## Task instructions
Starting at the line that contains "ATOM 84 O O" and ending at the line that contains "ATOM 94 C C", the lines below are to be given again exactly, with nothing added.

[[ Data for processing, beginning ]]

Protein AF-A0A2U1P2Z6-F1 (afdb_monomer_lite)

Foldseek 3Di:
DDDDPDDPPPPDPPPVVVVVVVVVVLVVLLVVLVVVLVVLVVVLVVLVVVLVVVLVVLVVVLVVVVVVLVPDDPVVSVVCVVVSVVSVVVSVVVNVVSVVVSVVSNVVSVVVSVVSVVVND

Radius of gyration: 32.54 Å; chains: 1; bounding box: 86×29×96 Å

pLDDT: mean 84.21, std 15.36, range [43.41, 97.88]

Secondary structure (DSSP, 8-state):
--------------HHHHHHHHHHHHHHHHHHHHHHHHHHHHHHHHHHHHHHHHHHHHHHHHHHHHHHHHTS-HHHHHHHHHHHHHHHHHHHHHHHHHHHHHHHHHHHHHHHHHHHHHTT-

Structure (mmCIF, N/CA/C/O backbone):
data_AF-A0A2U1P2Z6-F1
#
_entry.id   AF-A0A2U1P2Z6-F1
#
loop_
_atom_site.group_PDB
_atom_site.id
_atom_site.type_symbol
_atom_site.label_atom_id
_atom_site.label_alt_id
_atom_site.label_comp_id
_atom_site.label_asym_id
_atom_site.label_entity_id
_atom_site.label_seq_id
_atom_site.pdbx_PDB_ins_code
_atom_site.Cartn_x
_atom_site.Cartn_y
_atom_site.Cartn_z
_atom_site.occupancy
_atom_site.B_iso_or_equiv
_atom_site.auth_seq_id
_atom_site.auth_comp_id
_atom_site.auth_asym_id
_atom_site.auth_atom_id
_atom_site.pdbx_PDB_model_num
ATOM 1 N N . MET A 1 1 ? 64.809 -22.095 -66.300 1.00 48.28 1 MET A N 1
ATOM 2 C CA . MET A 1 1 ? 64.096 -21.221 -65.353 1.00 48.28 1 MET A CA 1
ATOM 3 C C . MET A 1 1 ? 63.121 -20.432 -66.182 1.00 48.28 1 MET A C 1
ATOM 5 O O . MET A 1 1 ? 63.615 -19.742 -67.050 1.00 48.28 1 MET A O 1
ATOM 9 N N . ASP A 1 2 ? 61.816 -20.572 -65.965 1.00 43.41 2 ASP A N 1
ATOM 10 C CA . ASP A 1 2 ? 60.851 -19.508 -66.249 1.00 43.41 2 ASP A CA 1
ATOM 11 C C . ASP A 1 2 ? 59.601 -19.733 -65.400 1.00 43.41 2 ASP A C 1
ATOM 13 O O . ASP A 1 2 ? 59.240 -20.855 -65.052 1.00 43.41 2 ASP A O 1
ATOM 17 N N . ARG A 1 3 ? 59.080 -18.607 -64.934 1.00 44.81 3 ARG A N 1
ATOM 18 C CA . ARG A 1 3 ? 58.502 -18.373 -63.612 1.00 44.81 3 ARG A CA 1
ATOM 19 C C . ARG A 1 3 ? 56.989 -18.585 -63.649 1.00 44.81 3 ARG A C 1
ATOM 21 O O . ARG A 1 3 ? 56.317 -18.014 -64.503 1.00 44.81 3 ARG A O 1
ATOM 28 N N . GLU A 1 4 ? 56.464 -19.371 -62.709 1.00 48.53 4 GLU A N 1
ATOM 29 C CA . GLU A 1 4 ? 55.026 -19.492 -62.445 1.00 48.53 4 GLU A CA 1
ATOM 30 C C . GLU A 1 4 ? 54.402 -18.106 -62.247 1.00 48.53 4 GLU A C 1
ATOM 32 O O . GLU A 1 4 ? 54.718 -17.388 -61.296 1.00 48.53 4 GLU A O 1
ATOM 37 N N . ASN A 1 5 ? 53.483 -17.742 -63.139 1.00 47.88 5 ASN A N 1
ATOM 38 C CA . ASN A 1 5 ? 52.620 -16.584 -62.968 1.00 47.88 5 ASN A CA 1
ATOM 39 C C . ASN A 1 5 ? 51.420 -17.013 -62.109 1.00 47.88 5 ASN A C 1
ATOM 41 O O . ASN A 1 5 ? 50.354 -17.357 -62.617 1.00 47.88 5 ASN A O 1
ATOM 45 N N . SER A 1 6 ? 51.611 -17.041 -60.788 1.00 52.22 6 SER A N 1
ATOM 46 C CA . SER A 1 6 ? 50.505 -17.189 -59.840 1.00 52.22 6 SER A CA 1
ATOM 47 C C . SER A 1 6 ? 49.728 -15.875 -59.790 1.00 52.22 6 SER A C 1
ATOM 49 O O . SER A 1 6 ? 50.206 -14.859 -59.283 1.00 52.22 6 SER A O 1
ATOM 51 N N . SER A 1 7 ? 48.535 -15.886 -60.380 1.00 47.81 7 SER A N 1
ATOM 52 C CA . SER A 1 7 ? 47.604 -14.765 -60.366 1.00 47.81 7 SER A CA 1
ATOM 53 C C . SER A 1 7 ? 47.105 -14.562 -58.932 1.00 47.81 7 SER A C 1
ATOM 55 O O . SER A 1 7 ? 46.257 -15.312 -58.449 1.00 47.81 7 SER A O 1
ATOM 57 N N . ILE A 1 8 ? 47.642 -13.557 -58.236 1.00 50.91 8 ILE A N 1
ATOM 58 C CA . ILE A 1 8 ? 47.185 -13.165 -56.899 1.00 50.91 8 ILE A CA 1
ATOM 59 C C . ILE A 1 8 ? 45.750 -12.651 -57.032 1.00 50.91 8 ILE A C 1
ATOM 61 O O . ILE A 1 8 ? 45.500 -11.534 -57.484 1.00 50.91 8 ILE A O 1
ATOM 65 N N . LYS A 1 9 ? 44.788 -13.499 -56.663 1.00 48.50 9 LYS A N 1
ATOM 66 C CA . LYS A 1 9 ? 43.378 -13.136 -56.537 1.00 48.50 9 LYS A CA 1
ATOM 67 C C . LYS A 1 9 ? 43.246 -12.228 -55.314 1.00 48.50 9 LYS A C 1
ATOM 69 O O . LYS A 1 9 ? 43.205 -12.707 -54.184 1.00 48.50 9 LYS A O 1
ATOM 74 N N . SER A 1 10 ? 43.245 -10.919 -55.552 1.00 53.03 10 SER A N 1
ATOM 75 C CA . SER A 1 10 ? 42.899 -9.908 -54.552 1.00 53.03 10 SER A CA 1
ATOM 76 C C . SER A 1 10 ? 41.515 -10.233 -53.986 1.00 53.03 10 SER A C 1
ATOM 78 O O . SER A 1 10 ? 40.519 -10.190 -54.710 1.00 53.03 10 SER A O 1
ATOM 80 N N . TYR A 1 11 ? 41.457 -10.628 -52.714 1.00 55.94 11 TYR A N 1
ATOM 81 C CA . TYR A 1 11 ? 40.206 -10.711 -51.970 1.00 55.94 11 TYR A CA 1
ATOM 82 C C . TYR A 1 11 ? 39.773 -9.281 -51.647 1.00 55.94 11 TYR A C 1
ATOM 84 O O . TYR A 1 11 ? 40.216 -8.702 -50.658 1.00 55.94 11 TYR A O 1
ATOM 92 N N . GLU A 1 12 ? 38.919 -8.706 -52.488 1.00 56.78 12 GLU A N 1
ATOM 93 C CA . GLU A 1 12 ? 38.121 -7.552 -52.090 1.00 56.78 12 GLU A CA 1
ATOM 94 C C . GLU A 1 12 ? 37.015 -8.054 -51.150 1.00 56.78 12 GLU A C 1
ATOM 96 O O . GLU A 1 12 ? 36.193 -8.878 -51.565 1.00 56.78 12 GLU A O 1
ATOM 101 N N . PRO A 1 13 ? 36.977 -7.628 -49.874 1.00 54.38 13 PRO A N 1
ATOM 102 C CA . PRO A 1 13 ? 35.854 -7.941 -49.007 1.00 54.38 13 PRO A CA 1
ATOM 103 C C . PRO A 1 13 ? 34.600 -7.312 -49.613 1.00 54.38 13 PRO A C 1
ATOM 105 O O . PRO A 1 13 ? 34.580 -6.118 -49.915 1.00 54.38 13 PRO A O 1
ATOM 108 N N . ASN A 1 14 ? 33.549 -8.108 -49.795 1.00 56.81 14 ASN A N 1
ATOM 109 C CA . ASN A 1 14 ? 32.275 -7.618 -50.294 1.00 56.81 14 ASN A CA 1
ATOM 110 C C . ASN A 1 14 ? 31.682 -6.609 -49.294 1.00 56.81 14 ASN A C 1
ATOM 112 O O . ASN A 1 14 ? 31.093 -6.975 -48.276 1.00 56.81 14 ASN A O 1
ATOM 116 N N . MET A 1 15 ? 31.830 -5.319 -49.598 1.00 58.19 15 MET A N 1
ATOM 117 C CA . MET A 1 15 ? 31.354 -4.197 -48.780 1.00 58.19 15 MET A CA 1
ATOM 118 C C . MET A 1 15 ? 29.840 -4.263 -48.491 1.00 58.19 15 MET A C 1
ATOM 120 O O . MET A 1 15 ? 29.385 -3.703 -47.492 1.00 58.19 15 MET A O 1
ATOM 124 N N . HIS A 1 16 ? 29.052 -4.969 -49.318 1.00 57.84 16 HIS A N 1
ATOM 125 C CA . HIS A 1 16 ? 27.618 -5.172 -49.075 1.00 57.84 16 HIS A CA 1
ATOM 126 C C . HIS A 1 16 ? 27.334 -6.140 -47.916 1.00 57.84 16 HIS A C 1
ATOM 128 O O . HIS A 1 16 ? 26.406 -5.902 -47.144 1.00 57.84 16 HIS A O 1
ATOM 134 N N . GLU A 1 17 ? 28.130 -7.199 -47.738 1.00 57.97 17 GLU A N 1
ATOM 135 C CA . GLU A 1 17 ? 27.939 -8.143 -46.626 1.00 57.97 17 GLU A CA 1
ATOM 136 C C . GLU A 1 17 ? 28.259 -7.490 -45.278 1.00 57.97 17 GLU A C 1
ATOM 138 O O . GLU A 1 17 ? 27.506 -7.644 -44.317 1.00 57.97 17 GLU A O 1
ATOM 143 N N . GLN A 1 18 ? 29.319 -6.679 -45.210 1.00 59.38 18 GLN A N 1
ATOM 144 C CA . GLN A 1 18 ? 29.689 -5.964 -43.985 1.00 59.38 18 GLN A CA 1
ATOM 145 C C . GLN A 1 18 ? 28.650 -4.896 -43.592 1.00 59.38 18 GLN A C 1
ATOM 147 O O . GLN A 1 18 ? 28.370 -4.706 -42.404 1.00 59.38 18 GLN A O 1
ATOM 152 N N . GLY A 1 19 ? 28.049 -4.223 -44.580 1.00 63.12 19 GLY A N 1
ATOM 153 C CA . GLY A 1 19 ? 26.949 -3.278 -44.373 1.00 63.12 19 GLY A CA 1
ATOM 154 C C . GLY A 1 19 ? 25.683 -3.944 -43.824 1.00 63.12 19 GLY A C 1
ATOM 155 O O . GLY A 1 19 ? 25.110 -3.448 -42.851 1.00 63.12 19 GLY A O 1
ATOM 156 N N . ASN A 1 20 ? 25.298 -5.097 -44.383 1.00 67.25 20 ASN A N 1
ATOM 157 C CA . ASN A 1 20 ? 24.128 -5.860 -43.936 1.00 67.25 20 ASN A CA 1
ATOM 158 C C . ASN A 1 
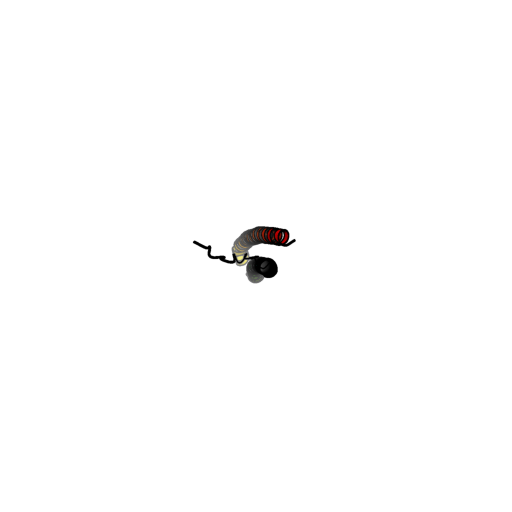20 ? 24.301 -6.394 -42.508 1.00 67.25 20 ASN A C 1
ATOM 160 O O . ASN A 1 20 ? 23.443 -6.157 -41.661 1.00 67.25 20 ASN A O 1
ATOM 164 N N . VAL A 1 21 ? 25.456 -6.993 -42.191 1.00 67.12 21 VAL A N 1
ATOM 165 C CA . VAL A 1 21 ? 25.754 -7.490 -40.834 1.00 67.12 21 VAL A CA 1
ATOM 166 C C . VAL A 1 21 ? 25.683 -6.363 -39.795 1.00 67.12 21 VAL A C 1
ATOM 168 O O . VAL A 1 21 ? 25.158 -6.550 -38.698 1.00 67.12 21 VAL A O 1
ATOM 171 N N . ARG A 1 22 ? 26.166 -5.158 -40.125 1.00 68.56 22 ARG A N 1
ATOM 172 C CA . ARG A 1 22 ? 26.115 -4.005 -39.211 1.00 68.56 22 ARG A CA 1
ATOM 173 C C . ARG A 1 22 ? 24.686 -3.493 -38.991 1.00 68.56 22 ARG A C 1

[[ Data for processing, end ]]

## Solution to this task
ATOM 84 O O . TYR A 1 11 ? 40.216 -8.702 -50.658 1.00 55.94 11 TYR A O 1
ATOM 92 N N . GLU A 1 12 ? 38.919 -8.706 -52.488 1.00 56.78 12 GLU A N 1
ATOM 93 C CA . GLU A 1 12 ? 38.121 -7.552 -52.090 1.00 56.78 12 GLU A CA 1
ATOM 94 C C . GLU A 1 12 ? 37.015 -8.054 -51.150 1.00 56.78 12 GLU A C 1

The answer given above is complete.